Michelle Meneses, DNP, MS, AGPCNP-BC , Department of Nursing, NYU Langone Orthopedic Hospital, New York, NY; and NYU Rory Meyers College of Nursing, NYU Langone Health, New York, NY.
Nishanth Muthusamy, BA , Department of Orthopedic Surgery, NYU Langone Health, New York, NY.
Orthop Nurs. 2022;41(4):282-286. doi: 10.1097/NOR.0000000000000863.

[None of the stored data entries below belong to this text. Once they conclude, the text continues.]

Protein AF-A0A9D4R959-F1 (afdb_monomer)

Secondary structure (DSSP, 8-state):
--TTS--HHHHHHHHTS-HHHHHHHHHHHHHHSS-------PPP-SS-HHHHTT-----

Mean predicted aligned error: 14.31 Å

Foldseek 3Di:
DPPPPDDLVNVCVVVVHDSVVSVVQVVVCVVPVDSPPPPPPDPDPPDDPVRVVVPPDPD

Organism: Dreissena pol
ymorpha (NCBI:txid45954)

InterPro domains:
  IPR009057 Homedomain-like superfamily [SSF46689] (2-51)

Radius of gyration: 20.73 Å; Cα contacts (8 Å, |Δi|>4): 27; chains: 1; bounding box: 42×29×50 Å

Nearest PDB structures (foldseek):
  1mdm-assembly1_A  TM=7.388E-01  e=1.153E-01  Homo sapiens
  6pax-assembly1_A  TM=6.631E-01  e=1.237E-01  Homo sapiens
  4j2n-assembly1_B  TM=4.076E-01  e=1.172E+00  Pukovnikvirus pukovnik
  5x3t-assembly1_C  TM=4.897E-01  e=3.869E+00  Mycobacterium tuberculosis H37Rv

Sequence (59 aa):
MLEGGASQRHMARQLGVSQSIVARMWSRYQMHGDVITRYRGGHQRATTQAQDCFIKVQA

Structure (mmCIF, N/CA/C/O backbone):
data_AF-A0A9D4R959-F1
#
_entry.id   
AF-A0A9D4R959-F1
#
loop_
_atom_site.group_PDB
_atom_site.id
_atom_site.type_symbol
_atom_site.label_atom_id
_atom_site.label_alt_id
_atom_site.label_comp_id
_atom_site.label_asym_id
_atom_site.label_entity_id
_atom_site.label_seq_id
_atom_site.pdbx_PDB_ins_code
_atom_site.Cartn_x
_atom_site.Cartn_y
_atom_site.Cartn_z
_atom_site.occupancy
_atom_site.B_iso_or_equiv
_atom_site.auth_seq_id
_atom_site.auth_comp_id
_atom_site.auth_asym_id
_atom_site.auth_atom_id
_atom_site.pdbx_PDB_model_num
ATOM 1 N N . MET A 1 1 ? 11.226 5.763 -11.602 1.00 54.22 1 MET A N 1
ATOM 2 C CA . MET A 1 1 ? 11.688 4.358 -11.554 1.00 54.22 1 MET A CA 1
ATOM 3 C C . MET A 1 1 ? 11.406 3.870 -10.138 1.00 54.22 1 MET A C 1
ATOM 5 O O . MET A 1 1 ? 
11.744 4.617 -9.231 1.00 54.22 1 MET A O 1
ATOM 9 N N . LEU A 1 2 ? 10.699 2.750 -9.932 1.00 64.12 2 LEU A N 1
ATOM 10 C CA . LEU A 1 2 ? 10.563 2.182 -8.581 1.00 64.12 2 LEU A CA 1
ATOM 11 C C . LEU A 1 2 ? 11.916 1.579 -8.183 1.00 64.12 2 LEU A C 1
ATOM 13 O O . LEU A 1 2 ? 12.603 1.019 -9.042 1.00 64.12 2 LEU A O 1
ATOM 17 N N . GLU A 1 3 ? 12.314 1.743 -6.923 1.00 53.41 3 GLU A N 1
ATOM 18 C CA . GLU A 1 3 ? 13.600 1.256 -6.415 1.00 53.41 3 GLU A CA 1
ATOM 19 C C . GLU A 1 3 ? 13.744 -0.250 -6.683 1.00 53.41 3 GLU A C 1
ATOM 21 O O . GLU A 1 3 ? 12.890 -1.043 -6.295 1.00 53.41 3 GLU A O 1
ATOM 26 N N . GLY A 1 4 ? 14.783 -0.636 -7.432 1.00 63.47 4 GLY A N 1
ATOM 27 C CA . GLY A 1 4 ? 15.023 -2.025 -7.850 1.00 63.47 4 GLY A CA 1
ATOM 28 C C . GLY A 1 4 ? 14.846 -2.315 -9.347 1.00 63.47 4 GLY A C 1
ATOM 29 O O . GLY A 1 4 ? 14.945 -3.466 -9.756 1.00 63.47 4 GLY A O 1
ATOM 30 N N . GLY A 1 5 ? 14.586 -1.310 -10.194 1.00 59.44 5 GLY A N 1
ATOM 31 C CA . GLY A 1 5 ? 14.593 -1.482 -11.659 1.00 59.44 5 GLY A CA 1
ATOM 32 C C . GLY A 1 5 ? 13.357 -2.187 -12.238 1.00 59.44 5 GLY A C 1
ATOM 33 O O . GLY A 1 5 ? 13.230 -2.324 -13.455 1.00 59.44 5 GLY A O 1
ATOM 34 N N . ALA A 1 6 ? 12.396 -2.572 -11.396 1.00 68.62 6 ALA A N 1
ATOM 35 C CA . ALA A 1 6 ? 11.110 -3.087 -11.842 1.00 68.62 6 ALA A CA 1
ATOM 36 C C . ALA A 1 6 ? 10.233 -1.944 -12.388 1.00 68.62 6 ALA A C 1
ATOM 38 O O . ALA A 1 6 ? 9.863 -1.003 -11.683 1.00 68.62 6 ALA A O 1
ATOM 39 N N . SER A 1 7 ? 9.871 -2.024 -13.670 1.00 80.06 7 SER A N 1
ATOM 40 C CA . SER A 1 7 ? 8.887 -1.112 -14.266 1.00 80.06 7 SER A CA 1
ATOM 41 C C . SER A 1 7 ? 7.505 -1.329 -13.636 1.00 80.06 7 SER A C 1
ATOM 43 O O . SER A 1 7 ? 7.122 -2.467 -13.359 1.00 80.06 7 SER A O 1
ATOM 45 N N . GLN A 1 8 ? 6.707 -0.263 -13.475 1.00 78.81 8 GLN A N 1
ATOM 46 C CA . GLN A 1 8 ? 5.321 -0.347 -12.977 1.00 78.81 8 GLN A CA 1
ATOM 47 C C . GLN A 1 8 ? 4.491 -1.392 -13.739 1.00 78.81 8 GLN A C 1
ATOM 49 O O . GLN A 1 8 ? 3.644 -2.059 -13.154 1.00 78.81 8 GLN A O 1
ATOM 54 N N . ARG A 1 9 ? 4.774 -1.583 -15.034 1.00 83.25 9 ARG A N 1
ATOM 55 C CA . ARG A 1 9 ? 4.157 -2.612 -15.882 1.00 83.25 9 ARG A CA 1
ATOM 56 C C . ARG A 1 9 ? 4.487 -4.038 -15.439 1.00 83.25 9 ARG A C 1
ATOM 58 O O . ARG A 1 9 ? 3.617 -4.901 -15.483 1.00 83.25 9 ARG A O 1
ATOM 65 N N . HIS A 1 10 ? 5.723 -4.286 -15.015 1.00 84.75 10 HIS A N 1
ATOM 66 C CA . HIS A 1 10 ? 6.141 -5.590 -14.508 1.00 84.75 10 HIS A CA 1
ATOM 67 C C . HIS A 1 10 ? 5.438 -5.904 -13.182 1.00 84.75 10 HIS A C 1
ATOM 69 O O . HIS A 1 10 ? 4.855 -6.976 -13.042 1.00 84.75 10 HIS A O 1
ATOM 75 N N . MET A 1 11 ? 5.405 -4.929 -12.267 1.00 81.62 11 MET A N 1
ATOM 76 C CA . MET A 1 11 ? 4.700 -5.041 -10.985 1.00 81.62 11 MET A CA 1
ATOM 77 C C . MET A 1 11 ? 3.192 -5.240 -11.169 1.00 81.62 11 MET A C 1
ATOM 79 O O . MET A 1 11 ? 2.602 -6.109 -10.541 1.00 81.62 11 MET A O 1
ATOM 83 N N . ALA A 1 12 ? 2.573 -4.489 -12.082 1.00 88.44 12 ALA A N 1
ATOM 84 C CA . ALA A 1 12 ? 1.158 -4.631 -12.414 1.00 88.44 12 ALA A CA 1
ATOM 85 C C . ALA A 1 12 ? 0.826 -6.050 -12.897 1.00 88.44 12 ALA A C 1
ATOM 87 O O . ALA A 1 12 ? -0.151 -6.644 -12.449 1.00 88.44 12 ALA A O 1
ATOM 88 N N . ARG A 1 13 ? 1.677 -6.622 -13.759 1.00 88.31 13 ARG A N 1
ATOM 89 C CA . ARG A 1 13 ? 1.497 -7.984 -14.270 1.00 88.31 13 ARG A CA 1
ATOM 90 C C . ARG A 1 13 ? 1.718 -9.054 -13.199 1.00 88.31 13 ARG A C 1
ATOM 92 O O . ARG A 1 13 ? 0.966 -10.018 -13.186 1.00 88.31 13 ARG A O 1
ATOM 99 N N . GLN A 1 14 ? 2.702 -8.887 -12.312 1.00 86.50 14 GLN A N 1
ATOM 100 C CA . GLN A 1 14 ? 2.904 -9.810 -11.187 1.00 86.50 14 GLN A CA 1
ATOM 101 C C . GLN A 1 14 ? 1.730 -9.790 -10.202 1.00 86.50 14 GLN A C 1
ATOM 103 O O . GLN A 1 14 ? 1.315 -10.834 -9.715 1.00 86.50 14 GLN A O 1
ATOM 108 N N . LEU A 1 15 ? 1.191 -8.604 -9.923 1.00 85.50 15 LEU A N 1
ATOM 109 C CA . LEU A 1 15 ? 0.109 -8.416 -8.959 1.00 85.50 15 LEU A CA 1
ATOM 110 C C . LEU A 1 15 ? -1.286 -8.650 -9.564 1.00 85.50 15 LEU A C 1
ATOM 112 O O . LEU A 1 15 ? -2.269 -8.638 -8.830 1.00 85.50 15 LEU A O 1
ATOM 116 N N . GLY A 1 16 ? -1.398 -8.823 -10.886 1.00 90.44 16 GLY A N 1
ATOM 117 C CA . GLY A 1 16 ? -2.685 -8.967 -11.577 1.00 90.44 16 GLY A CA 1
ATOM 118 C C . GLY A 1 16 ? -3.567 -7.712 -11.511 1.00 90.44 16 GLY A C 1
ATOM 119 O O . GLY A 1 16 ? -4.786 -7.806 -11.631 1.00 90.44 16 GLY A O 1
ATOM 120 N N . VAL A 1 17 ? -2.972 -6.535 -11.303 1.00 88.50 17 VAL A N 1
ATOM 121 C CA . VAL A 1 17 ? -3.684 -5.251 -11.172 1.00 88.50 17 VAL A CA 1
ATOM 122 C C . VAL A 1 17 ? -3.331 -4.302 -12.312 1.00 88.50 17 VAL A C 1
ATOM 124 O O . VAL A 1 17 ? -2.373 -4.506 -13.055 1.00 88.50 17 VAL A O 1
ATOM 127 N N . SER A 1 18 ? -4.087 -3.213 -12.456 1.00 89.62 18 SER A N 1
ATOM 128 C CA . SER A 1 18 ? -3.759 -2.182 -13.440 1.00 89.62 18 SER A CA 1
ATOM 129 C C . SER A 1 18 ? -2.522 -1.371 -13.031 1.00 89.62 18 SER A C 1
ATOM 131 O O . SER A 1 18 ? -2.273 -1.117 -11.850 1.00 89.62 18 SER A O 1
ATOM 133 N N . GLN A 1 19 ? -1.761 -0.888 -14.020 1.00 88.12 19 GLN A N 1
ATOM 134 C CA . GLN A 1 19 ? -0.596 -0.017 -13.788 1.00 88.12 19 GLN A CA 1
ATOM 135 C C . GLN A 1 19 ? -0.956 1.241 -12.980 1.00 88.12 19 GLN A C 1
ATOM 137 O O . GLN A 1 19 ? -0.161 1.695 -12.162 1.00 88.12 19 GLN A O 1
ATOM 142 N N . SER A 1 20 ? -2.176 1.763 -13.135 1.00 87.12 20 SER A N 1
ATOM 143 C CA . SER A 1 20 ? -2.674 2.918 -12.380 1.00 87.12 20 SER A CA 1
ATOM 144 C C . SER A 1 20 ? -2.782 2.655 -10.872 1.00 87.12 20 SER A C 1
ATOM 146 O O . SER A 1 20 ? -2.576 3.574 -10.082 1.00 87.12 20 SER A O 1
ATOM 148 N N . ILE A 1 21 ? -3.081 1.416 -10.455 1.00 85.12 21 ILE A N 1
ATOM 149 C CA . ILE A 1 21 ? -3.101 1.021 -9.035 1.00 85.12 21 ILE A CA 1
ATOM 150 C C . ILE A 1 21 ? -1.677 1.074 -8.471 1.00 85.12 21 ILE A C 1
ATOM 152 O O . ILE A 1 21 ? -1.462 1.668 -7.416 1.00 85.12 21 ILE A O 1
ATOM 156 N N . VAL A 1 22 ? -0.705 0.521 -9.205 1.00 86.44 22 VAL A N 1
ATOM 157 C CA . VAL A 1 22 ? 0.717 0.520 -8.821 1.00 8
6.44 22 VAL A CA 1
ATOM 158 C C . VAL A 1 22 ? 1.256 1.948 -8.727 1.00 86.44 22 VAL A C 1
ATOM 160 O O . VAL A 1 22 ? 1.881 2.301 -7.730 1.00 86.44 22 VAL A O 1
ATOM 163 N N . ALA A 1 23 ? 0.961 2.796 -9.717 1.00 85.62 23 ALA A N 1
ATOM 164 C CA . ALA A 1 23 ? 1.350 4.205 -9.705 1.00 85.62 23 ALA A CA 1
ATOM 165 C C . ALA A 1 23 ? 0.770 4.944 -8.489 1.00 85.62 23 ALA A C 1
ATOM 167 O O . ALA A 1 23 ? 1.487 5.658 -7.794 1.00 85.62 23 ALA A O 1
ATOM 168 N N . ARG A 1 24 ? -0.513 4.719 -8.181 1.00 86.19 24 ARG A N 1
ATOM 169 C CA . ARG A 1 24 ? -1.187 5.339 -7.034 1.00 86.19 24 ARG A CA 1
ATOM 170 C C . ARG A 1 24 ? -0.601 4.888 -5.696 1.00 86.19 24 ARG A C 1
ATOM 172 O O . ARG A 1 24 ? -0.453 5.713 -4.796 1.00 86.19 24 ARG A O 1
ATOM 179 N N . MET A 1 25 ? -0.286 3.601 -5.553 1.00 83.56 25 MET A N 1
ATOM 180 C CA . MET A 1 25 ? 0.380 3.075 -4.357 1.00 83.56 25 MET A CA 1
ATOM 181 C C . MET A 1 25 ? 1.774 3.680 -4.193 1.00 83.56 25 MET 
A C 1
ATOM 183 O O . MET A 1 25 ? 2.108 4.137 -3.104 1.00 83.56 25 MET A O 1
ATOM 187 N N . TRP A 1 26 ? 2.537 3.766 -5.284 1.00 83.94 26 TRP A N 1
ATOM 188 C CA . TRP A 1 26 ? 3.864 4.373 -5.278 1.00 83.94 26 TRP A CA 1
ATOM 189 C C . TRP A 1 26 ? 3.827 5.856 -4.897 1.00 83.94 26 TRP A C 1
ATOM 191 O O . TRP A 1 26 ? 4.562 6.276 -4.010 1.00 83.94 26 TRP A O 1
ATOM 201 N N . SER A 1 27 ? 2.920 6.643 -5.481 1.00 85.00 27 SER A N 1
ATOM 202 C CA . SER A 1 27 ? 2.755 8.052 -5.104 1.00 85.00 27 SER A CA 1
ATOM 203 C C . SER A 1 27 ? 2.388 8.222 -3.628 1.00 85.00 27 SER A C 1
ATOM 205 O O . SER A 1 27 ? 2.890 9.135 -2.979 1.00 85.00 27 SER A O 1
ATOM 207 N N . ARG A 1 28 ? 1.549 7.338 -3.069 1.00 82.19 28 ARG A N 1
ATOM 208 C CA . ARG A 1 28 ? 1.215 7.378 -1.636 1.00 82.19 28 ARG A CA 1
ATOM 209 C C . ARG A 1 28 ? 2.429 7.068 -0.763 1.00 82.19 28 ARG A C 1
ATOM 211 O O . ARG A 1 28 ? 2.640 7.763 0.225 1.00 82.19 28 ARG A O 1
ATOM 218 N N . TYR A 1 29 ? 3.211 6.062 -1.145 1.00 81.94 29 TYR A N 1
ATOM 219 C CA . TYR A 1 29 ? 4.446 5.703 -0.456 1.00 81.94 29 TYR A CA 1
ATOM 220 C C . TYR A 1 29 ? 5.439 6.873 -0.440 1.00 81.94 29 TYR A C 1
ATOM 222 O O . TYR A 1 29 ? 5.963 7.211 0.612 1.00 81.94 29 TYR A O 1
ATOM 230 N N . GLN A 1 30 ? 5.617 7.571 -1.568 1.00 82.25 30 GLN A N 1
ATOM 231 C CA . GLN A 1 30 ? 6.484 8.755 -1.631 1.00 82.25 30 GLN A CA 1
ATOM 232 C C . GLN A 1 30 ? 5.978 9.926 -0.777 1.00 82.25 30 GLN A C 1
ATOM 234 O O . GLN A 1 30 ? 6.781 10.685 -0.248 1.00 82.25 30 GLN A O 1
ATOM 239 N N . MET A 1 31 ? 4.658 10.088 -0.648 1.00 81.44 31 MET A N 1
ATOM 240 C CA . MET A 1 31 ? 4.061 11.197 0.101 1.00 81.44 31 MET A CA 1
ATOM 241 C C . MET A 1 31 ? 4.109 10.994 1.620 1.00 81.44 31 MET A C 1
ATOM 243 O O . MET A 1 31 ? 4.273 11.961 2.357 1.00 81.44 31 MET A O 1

Patients undergoing total joint arthroplasty (TJA) with multiple comorbidities require medical clearance recommendations from their primary care provider, which if not adhered to can lead to adverse postoperative complications. In this quality improvement initiative, we explore the impact of a standardized handoff process incorporating medical clearance postoperative recommendations and orthopaedic-specific context on information transfer in TJA. A systematic review of quantitative and qualitative studies from 2014 to 2019 was completed to draw a conclusion about the best practice methods for the development of a standardized handoff process. Prior to implementation, evidence was reviewed to inform activities such as baseline chart audits, attainment of stakeholder input regarding handoff, exploration of wound closure equipment utilization, and standardization of a structured "smart phase" that incorporates medical clearance recommendations and orthopaedic-specific context information. After provider education was completed and the new handoff approach initiated, data were collected to compare postintervention outcomes such as transfer of information and wound kit distribution cost analysis. At baseline, 42% of patients had medical clearance postoperative recommendations handed off when they were provided. At completion, the new handoff smart phrase was used 97% for the first handoff and 100% for the second handoff. Medical clearance postoperative recommendations were captured in the electronic health record 83% of the time when they were provided. When the new smart phrases were utilized, wound closure, precautions, and postoperative void status were always handed off. Once wound closure technique was specified, bedside nurses were able to provide the appropriate wound closure removal equipment at discharge, projecting cost savings of $0.69 per case (∼234 cases per month). The use of a standardized handoff smart phrase that includes specialty specific context and postoperative medical management requirements successfully improved the information transfer between providers in a large academic orthopaedic medical center.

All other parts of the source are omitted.